• [AIM OF THE EXERCISE] Word for word, set down every line of the entries below from the line with "ATOM 1 N N ." to the line with "ATOM 20 O O", including both, and no other line.

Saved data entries
★ ★ ★ ★ ★

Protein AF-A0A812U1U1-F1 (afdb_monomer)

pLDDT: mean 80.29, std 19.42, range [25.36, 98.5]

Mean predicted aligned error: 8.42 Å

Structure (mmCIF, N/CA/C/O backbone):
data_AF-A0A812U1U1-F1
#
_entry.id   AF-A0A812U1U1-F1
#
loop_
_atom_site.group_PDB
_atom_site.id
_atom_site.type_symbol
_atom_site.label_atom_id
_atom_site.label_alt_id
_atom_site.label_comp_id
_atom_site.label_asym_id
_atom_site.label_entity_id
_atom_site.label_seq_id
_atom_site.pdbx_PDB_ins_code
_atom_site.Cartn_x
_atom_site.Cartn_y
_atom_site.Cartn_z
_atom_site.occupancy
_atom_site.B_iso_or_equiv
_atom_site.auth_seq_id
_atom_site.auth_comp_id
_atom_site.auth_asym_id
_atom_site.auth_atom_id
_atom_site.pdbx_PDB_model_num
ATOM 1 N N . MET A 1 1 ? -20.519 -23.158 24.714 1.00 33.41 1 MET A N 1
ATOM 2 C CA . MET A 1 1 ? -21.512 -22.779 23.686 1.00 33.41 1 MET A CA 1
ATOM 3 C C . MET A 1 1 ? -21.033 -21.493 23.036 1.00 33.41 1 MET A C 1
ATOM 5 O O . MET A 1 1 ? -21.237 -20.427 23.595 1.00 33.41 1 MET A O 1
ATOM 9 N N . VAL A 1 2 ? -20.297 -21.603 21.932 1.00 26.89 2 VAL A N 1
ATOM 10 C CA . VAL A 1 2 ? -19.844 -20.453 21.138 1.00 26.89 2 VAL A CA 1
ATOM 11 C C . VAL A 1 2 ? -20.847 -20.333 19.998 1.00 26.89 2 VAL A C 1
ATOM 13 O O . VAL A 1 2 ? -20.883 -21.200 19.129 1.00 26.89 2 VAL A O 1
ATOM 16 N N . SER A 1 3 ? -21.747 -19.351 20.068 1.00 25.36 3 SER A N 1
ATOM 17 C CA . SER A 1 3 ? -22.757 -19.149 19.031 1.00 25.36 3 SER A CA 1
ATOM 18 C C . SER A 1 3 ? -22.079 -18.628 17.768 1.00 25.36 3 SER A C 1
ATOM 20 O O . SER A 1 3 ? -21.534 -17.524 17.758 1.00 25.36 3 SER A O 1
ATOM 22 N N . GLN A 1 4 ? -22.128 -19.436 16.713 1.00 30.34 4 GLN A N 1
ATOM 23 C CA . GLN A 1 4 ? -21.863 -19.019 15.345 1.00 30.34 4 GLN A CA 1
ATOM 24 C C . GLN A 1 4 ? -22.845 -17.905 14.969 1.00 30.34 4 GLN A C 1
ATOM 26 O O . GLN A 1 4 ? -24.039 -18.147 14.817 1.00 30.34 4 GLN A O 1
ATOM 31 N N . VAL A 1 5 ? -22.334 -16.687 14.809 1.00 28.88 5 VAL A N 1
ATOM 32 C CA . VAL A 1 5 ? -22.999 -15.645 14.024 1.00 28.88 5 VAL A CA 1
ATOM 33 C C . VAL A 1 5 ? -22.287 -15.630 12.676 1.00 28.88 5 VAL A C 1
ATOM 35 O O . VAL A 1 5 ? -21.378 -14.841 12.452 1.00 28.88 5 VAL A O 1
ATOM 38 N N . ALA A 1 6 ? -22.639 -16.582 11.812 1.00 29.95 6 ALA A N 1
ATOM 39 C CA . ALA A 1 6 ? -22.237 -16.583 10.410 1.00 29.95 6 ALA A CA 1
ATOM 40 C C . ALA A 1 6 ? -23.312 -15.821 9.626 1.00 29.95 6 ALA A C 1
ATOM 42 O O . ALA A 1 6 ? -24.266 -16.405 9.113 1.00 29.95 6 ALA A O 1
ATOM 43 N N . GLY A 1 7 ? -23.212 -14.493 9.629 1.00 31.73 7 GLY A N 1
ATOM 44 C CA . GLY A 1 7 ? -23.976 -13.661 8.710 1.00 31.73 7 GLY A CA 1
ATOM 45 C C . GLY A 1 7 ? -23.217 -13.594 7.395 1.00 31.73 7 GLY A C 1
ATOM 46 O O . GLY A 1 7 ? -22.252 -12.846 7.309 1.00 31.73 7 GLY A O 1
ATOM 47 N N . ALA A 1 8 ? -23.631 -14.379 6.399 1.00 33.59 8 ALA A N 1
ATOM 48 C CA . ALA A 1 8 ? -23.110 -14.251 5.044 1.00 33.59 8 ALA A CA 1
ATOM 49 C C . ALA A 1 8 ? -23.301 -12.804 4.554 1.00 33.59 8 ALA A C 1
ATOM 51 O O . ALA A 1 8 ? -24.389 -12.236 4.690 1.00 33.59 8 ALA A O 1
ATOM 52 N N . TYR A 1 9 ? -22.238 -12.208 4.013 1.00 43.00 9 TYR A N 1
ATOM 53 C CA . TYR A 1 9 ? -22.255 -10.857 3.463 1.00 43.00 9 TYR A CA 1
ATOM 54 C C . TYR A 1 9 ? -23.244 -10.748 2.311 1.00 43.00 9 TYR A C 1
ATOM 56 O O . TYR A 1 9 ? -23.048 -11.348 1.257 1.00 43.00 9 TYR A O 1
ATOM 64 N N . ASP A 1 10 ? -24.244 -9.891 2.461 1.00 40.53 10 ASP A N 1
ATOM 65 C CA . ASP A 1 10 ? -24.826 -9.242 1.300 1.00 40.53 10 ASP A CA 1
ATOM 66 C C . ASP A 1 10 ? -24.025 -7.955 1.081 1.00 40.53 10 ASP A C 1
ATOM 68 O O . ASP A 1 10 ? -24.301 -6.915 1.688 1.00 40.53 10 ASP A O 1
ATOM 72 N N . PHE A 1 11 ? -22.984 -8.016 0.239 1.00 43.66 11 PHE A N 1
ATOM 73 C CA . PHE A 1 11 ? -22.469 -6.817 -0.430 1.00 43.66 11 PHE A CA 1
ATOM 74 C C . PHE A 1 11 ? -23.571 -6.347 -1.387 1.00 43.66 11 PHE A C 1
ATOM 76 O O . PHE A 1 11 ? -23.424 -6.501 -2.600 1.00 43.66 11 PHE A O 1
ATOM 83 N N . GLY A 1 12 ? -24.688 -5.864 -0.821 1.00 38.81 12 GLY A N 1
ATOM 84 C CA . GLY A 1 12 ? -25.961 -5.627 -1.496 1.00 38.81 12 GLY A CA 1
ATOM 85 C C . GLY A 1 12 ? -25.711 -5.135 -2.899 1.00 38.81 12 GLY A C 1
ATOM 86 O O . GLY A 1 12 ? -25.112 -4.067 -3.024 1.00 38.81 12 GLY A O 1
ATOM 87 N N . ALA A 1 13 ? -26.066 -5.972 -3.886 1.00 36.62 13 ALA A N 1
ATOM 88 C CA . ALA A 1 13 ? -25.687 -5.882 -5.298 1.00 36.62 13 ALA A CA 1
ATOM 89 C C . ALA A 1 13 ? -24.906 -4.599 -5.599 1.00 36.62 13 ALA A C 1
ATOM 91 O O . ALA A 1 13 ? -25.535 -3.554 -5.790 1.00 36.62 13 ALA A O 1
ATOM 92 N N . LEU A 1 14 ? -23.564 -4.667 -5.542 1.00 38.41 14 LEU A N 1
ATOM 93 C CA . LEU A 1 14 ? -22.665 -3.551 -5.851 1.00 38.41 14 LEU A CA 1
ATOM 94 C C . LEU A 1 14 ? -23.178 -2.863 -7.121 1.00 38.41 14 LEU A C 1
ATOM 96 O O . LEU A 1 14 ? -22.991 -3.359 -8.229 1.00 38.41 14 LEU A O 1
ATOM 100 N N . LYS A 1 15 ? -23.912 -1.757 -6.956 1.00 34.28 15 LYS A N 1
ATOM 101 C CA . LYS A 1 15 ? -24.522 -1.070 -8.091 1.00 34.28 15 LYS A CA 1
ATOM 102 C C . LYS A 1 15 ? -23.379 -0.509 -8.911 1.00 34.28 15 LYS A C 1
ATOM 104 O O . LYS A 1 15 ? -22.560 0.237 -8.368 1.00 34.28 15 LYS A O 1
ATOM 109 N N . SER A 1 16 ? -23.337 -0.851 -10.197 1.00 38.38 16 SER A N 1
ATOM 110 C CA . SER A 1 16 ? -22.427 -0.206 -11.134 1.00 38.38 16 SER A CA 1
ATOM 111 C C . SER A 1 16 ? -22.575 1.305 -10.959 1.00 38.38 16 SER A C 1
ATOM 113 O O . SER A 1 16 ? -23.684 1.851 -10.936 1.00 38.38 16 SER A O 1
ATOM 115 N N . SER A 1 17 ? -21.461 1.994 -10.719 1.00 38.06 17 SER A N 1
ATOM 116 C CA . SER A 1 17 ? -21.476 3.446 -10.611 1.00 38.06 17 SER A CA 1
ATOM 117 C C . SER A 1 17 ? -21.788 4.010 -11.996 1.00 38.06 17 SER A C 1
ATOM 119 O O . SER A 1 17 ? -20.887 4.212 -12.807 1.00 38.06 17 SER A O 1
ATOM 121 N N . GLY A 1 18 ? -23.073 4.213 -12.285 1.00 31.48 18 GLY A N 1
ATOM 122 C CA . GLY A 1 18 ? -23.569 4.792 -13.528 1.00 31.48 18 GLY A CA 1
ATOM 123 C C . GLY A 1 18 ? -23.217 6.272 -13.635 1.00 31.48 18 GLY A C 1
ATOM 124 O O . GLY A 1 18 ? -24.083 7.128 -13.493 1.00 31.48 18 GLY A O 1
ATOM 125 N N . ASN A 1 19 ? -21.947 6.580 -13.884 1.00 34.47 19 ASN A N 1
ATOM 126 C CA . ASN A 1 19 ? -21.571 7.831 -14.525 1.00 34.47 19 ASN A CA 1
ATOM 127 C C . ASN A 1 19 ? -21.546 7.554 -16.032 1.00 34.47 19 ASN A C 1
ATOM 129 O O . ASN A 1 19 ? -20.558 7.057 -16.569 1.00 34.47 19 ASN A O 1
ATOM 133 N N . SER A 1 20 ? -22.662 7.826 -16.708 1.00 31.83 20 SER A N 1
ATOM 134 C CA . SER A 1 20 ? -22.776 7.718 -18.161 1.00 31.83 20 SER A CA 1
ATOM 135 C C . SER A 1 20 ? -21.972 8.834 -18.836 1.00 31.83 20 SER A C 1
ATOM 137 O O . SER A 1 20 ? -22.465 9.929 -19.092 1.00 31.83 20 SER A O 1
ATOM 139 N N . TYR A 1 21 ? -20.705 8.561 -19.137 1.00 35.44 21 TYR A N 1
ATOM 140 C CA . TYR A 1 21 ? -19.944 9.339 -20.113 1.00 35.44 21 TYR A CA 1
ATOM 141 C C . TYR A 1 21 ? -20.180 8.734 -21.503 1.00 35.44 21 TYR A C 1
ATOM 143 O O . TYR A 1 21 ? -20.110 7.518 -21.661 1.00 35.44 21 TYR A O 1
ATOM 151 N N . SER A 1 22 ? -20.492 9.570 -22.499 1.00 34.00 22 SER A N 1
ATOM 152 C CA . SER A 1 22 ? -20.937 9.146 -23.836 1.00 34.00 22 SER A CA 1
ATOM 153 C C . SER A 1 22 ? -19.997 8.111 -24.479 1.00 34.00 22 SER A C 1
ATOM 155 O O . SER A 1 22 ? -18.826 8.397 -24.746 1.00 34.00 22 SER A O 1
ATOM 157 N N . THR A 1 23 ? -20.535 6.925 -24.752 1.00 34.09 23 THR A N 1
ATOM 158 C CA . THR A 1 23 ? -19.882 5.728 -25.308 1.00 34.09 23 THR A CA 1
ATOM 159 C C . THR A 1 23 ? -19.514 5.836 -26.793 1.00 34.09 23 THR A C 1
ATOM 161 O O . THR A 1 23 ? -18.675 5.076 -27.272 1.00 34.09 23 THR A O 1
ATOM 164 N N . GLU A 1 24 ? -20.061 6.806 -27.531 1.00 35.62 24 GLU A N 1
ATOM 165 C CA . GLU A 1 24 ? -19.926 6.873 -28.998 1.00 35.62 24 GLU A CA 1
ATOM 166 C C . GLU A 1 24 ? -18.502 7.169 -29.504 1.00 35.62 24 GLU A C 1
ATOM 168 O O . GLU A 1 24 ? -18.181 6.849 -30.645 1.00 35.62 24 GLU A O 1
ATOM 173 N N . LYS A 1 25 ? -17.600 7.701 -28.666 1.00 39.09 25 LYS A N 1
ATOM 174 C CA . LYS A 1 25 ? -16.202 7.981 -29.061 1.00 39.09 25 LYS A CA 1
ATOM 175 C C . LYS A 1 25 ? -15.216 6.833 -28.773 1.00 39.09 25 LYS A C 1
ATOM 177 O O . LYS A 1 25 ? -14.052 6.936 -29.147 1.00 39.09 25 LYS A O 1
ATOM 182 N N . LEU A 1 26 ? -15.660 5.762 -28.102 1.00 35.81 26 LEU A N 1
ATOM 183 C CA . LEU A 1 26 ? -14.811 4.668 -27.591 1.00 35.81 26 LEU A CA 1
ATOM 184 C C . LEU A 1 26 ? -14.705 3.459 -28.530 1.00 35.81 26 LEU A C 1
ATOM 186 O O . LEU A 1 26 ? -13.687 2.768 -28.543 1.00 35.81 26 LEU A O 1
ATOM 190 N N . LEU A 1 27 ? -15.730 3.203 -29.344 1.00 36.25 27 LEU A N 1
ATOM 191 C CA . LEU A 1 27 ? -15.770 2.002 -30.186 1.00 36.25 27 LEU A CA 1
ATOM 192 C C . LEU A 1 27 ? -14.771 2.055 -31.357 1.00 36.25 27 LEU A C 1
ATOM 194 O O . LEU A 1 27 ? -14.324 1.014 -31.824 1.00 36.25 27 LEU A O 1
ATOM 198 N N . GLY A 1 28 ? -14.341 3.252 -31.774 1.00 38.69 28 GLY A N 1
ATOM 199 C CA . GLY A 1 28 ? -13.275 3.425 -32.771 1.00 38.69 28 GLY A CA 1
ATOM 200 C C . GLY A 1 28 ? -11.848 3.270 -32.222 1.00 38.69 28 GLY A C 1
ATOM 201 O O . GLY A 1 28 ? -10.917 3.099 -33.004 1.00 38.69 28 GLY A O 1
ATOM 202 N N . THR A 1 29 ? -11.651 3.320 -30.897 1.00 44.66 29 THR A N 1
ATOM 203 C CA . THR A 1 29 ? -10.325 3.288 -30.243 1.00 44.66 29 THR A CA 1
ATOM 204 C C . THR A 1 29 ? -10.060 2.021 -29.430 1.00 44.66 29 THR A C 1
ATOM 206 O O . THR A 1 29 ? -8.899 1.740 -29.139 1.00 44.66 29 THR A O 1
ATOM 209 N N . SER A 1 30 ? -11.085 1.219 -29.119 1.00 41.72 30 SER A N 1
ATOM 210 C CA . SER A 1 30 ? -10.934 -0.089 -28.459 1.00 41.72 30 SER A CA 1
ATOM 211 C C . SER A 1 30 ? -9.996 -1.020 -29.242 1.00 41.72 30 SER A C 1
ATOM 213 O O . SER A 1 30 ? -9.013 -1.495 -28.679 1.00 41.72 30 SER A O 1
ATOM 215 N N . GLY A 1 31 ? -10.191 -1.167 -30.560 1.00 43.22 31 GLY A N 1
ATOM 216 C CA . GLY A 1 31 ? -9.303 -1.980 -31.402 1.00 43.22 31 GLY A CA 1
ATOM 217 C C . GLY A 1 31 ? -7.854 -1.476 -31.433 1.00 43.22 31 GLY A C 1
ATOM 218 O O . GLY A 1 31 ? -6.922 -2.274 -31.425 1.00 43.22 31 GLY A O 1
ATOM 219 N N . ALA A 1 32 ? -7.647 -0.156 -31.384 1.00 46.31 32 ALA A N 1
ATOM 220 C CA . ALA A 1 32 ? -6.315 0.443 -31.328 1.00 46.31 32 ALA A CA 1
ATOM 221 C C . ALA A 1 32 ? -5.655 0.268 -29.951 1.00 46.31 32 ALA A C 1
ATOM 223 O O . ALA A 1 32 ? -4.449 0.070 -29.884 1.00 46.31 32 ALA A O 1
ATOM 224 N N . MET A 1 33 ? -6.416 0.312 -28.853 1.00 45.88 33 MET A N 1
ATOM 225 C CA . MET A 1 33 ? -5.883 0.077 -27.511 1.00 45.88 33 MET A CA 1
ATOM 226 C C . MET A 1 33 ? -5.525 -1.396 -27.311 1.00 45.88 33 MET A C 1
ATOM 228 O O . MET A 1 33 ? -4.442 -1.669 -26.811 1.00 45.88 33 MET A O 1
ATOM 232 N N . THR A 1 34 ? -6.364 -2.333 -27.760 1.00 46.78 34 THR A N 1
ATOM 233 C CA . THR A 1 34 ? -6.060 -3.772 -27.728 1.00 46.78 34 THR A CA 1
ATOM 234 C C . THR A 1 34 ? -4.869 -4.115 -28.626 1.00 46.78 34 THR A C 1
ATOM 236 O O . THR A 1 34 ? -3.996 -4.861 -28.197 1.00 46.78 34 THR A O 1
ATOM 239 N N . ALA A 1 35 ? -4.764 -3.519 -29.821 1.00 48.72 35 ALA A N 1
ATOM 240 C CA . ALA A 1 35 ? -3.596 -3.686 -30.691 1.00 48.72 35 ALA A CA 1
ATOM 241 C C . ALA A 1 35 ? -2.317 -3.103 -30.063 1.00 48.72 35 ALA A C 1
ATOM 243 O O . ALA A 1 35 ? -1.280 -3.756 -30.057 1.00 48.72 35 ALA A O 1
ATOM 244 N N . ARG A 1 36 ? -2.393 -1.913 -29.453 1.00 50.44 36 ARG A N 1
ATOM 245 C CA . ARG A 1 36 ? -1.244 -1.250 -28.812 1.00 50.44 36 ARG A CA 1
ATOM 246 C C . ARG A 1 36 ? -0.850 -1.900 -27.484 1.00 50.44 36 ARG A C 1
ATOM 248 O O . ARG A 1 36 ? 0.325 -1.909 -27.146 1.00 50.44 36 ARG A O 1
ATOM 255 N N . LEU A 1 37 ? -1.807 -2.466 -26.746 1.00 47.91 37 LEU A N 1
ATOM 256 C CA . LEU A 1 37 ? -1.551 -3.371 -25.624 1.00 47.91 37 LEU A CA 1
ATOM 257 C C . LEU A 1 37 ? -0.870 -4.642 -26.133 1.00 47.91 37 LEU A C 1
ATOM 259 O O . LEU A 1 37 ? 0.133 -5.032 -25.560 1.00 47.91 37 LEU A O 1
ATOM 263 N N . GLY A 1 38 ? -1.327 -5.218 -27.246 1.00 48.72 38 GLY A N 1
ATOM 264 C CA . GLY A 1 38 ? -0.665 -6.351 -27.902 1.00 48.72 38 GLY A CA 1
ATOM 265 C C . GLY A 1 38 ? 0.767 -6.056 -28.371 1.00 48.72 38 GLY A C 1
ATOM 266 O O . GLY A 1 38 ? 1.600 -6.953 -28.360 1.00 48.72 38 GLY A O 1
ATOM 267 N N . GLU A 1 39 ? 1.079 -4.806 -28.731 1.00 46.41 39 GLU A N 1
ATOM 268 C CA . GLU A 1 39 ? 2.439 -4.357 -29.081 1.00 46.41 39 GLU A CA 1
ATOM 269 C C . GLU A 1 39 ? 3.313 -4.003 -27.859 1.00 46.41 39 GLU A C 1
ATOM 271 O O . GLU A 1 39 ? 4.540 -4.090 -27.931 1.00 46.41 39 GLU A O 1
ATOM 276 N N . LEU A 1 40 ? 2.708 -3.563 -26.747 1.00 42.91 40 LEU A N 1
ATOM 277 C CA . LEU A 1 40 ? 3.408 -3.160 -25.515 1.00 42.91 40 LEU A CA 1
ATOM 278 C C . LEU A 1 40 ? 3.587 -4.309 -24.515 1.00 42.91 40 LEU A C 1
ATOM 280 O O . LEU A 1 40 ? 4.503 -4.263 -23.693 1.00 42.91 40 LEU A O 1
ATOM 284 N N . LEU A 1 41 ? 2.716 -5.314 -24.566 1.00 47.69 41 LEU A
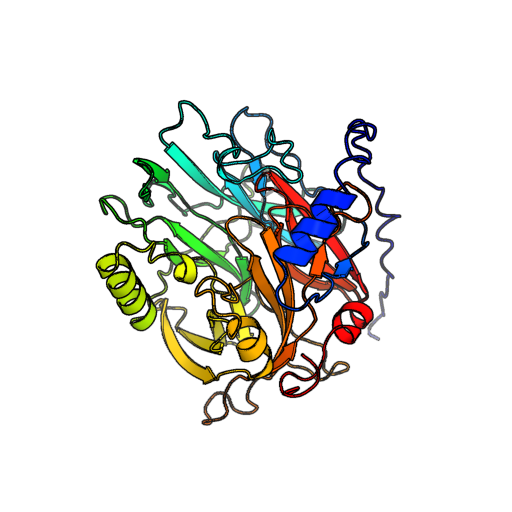 N 1
ATOM 285 C CA . LEU A 1 41 ? 2.797 -6.525 -23.764 1.00 47.69 41 LEU A CA 1
ATOM 286 C C . LEU A 1 41 ? 3.712 -7.505 -24.488 1.00 47.69 41 LEU A C 1
ATOM 288 O O . LEU A 1 41 ? 3.403 -8.042 -25.551 1.00 47.69 41 LEU A O 1
ATOM 292 N N . ILE A 1 42 ? 4.889 -7.694 -23.909 1.00 43.16 42 ILE A N 1
ATOM 293 C CA . ILE A 1 42 ? 5.901 -8.603 -24.425 1.00 43.16 42 ILE A CA 1
ATOM 294 C C . ILE A 1 42 ? 5.284 -10.017 -24.448 1.00 43.16 42 ILE A C 1
ATOM 296 O O . ILE A 1 42 ? 4.717 -10.460 -23.455 1.00 43.16 42 ILE A O 1
ATOM 300 N N . HIS A 1 43 ? 5.370 -10.691 -25.600 1.00 44.22 43 HIS A N 1
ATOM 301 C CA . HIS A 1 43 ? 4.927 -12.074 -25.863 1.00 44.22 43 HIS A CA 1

★ ★ ★ ★ ★

• [EXPECTED OUTPUT]
ATOM 1 N N . MET A 1 1 ? -20.519 -23.158 24.714 1.00 33.41 1 MET A N 1
ATOM 2 C CA . MET A 1 1 ? -21.512 -22.779 23.686 1.00 33.41 1 MET A CA 1
ATOM 3 C C . MET A 1 1 ? -21.033 -21.493 23.036 1.00 33.41 1 MET A C 1
ATOM 5 O O . MET A 1 1 ? -21.237 -20.427 23.595 1.00 33.41 1 MET A O 1
ATOM 9 N N . VAL A 1 2 ? -20.297 -21.603 21.932 1.00 26.89 2 VAL A N 1
ATOM 10 C CA . VAL A 1 2 ? -19.844 -20.453 21.138 1.00 26.89 2 VAL A CA 1
ATOM 11 C C . VAL A 1 2 ? -20.847 -20.333 19.998 1.00 26.89 2 VAL A C 1
ATOM 13 O O . VAL A 1 2 ? -20.883 -21.200 19.129 1.00 26.89 2 VAL A O 1
ATOM 16 N N . SER A 1 3 ? -21.747 -19.351 20.068 1.00 25.36 3 SER A N 1
ATOM 17 C CA . SER A 1 3 ? -22.757 -19.149 19.031 1.00 25.36 3 SER A CA 1
ATOM 18 C C . SER A 1 3 ? -22.079 -18.628 17.768 1.00 25.36 3 SER A C 1
ATOM 20 O O . SER A 1 3 ? -21.534 -17.524 17.758 1.00 25.36 3 SER A O 1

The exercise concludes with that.